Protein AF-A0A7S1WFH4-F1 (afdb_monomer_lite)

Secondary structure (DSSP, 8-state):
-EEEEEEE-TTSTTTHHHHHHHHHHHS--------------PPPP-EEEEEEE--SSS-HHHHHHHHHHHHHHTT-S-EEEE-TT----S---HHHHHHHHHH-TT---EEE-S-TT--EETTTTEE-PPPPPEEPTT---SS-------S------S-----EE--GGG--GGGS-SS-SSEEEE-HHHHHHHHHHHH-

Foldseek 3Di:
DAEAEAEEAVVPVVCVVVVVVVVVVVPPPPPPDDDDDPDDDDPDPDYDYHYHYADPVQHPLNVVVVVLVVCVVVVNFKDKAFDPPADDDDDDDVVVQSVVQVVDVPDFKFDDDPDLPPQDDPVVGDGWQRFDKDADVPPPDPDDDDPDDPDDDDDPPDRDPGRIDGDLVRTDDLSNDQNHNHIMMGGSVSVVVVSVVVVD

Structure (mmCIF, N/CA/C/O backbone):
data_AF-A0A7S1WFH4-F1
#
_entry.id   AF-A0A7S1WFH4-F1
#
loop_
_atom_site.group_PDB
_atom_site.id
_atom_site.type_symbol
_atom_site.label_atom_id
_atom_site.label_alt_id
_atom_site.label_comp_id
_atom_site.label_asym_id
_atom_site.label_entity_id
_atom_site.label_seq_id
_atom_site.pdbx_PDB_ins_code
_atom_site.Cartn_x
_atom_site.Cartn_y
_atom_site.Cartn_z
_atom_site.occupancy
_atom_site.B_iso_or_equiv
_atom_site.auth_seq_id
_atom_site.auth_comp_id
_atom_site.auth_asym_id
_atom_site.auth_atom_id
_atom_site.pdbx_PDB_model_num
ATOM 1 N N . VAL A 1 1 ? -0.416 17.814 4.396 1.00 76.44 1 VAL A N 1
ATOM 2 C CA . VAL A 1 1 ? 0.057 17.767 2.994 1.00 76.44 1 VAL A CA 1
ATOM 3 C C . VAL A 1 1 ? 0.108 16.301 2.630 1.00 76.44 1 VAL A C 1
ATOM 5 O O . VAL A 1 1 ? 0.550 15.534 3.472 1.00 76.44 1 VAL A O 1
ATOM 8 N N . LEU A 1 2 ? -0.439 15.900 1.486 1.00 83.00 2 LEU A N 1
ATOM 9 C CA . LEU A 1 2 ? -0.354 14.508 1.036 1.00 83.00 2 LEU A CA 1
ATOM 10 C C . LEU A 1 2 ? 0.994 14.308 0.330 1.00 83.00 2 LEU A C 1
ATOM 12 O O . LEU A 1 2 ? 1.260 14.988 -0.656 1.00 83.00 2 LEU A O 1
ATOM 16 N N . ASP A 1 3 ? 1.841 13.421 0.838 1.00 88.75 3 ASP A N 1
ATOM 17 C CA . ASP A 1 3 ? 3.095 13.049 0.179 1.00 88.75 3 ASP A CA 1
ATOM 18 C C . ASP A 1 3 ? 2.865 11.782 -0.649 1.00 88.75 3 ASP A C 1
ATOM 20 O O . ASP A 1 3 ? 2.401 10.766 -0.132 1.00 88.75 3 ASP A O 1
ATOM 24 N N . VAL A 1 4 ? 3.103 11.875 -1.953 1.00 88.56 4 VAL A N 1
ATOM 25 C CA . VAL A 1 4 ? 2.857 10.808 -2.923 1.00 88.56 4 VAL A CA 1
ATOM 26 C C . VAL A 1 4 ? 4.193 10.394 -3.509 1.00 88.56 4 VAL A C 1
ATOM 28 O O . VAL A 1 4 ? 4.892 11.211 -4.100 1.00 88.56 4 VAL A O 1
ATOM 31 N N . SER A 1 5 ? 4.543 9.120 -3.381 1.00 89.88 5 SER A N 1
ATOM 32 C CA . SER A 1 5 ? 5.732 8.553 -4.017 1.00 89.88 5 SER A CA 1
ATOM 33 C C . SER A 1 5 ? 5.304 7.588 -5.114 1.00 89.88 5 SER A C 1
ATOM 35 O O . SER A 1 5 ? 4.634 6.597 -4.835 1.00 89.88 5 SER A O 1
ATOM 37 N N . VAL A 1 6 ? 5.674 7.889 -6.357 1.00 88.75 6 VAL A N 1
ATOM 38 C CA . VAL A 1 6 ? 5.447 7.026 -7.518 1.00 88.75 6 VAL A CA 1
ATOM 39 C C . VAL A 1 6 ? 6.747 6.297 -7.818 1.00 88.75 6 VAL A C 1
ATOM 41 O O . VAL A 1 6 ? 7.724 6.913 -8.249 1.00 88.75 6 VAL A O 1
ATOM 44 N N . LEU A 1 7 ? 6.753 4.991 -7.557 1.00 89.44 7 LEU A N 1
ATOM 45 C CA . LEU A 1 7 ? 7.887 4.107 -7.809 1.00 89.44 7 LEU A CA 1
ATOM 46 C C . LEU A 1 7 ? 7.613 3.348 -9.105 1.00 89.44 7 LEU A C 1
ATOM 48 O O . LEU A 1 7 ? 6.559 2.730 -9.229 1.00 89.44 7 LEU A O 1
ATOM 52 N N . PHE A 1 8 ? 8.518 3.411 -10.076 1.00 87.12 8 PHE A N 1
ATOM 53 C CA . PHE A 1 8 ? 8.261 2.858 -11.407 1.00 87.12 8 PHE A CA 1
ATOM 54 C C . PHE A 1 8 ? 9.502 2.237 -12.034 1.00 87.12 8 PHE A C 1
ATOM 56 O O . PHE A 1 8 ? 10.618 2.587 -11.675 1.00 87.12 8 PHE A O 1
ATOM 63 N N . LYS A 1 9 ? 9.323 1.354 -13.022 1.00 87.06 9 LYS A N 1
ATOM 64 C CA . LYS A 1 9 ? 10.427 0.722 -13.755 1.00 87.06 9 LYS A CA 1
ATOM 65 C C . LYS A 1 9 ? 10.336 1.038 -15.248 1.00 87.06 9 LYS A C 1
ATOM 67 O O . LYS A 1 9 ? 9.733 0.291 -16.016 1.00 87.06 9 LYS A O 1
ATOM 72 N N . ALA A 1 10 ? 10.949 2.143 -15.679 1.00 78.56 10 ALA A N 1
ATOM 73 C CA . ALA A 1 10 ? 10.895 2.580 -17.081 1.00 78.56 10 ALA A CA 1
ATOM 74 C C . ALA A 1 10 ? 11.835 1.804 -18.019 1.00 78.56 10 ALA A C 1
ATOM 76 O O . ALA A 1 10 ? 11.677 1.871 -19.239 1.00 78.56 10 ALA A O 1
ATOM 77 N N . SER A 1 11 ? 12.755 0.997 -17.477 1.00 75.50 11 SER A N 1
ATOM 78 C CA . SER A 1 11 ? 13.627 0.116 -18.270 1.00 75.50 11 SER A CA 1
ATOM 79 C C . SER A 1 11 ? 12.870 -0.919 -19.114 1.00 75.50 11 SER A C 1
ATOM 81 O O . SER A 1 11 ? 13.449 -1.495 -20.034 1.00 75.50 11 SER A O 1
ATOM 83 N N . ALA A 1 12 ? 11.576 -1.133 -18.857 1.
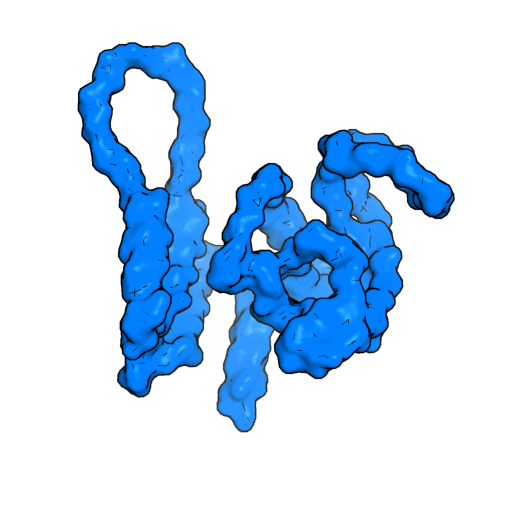00 74.12 12 ALA A N 1
ATOM 84 C CA . ALA A 1 12 ? 10.684 -1.894 -19.719 1.00 74.12 12 ALA A CA 1
ATOM 85 C C . ALA A 1 12 ? 9.996 -0.959 -20.744 1.00 74.12 12 ALA A C 1
ATOM 87 O O . ALA A 1 12 ? 9.076 -0.223 -20.377 1.00 74.12 12 ALA A O 1
ATOM 88 N N . PRO A 1 13 ? 10.354 -1.022 -22.047 1.00 76.12 13 PRO A N 1
ATOM 89 C CA . PRO A 1 13 ? 9.823 -0.108 -23.067 1.00 76.12 13 PRO A CA 1
ATOM 90 C C . PRO A 1 13 ? 8.294 -0.121 -23.187 1.00 76.12 13 PRO A C 1
ATOM 92 O O . PRO A 1 13 ? 7.705 0.869 -23.605 1.00 76.12 13 PRO A O 1
ATOM 95 N N . ALA A 1 14 ? 7.653 -1.228 -22.797 1.00 78.06 14 ALA A N 1
ATOM 96 C CA . ALA A 1 14 ? 6.201 -1.387 -22.809 1.00 78.06 14 ALA A CA 1
ATOM 97 C C . ALA A 1 14 ? 5.455 -0.410 -21.880 1.00 78.06 14 ALA A C 1
ATOM 99 O O . ALA A 1 14 ? 4.263 -0.198 -22.080 1.00 78.06 14 ALA A O 1
ATOM 100 N N . PHE A 1 15 ? 6.133 0.180 -20.889 1.00 73.50 15 PHE A N 1
ATOM 101 C CA . PHE A 1 15 ? 5.501 1.032 -19.874 1.00 73.50 15 PHE A CA 1
ATOM 102 C C . PHE A 1 15 ? 5.950 2.497 -19.923 1.00 73.50 15 PHE A C 1
ATOM 104 O O . PHE A 1 15 ? 5.347 3.338 -19.261 1.00 73.50 15 PHE A O 1
ATOM 111 N N . ALA A 1 16 ? 6.958 2.832 -20.736 1.00 75.94 16 ALA A N 1
ATOM 112 C CA . ALA A 1 16 ? 7.507 4.187 -20.822 1.00 75.94 16 ALA A CA 1
ATOM 113 C C . ALA A 1 16 ? 6.442 5.248 -21.176 1.00 75.94 16 ALA A C 1
ATOM 115 O O . ALA A 1 16 ? 6.411 6.318 -20.571 1.00 75.94 16 ALA A O 1
ATOM 116 N N . GLU A 1 17 ? 5.529 4.940 -22.105 1.00 77.88 17 GLU A N 1
ATOM 117 C CA . GLU A 1 17 ? 4.444 5.855 -22.495 1.00 77.88 17 GLU A CA 1
ATOM 118 C C . GLU A 1 17 ? 3.394 6.031 -21.388 1.00 77.88 17 GLU A C 1
ATOM 120 O O . GLU A 1 17 ? 2.922 7.146 -21.151 1.00 77.88 17 GLU A O 1
ATOM 125 N N . SER A 1 18 ? 3.059 4.952 -20.673 1.00 77.69 18 SER A N 1
ATOM 126 C CA . SER A 1 18 ? 2.112 4.991 -19.554 1.00 77.69 18 SER A CA 1
ATOM 127 C C . SER A 1 18 ? 2.607 5.912 -18.439 1.00 77.69 18 SER A C 1
ATOM 129 O O . SER A 1 18 ? 1.823 6.684 -17.890 1.00 77.69 18 SER A O 1
ATOM 131 N N . TYR A 1 19 ? 3.908 5.899 -18.136 1.00 77.94 19 TYR A N 1
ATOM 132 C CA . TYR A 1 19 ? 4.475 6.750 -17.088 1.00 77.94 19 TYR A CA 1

• What you will do: Using the records above, set down exactly the lines from the one with "ATOM 125 N N" through the one with "ATOM 129 O O", inclusive, and nothing more.

• Answer to the problem:
ATOM 125 N N . SER A 1 18 ? 3.059 4.952 -20.673 1.00 77.69 18 SER A N 1
ATOM 126 C CA . SER A 1 18 ? 2.112 4.991 -19.554 1.00 77.69 18 SER A CA 1
ATOM 127 C C . SER A 1 18 ? 2.607 5.912 -18.439 1.00 77.69 18 SER A C 1
ATOM 129 O O . SER A 1 18 ? 1.823 6.684 -17.890 1.00 77.69 18 SER A O 1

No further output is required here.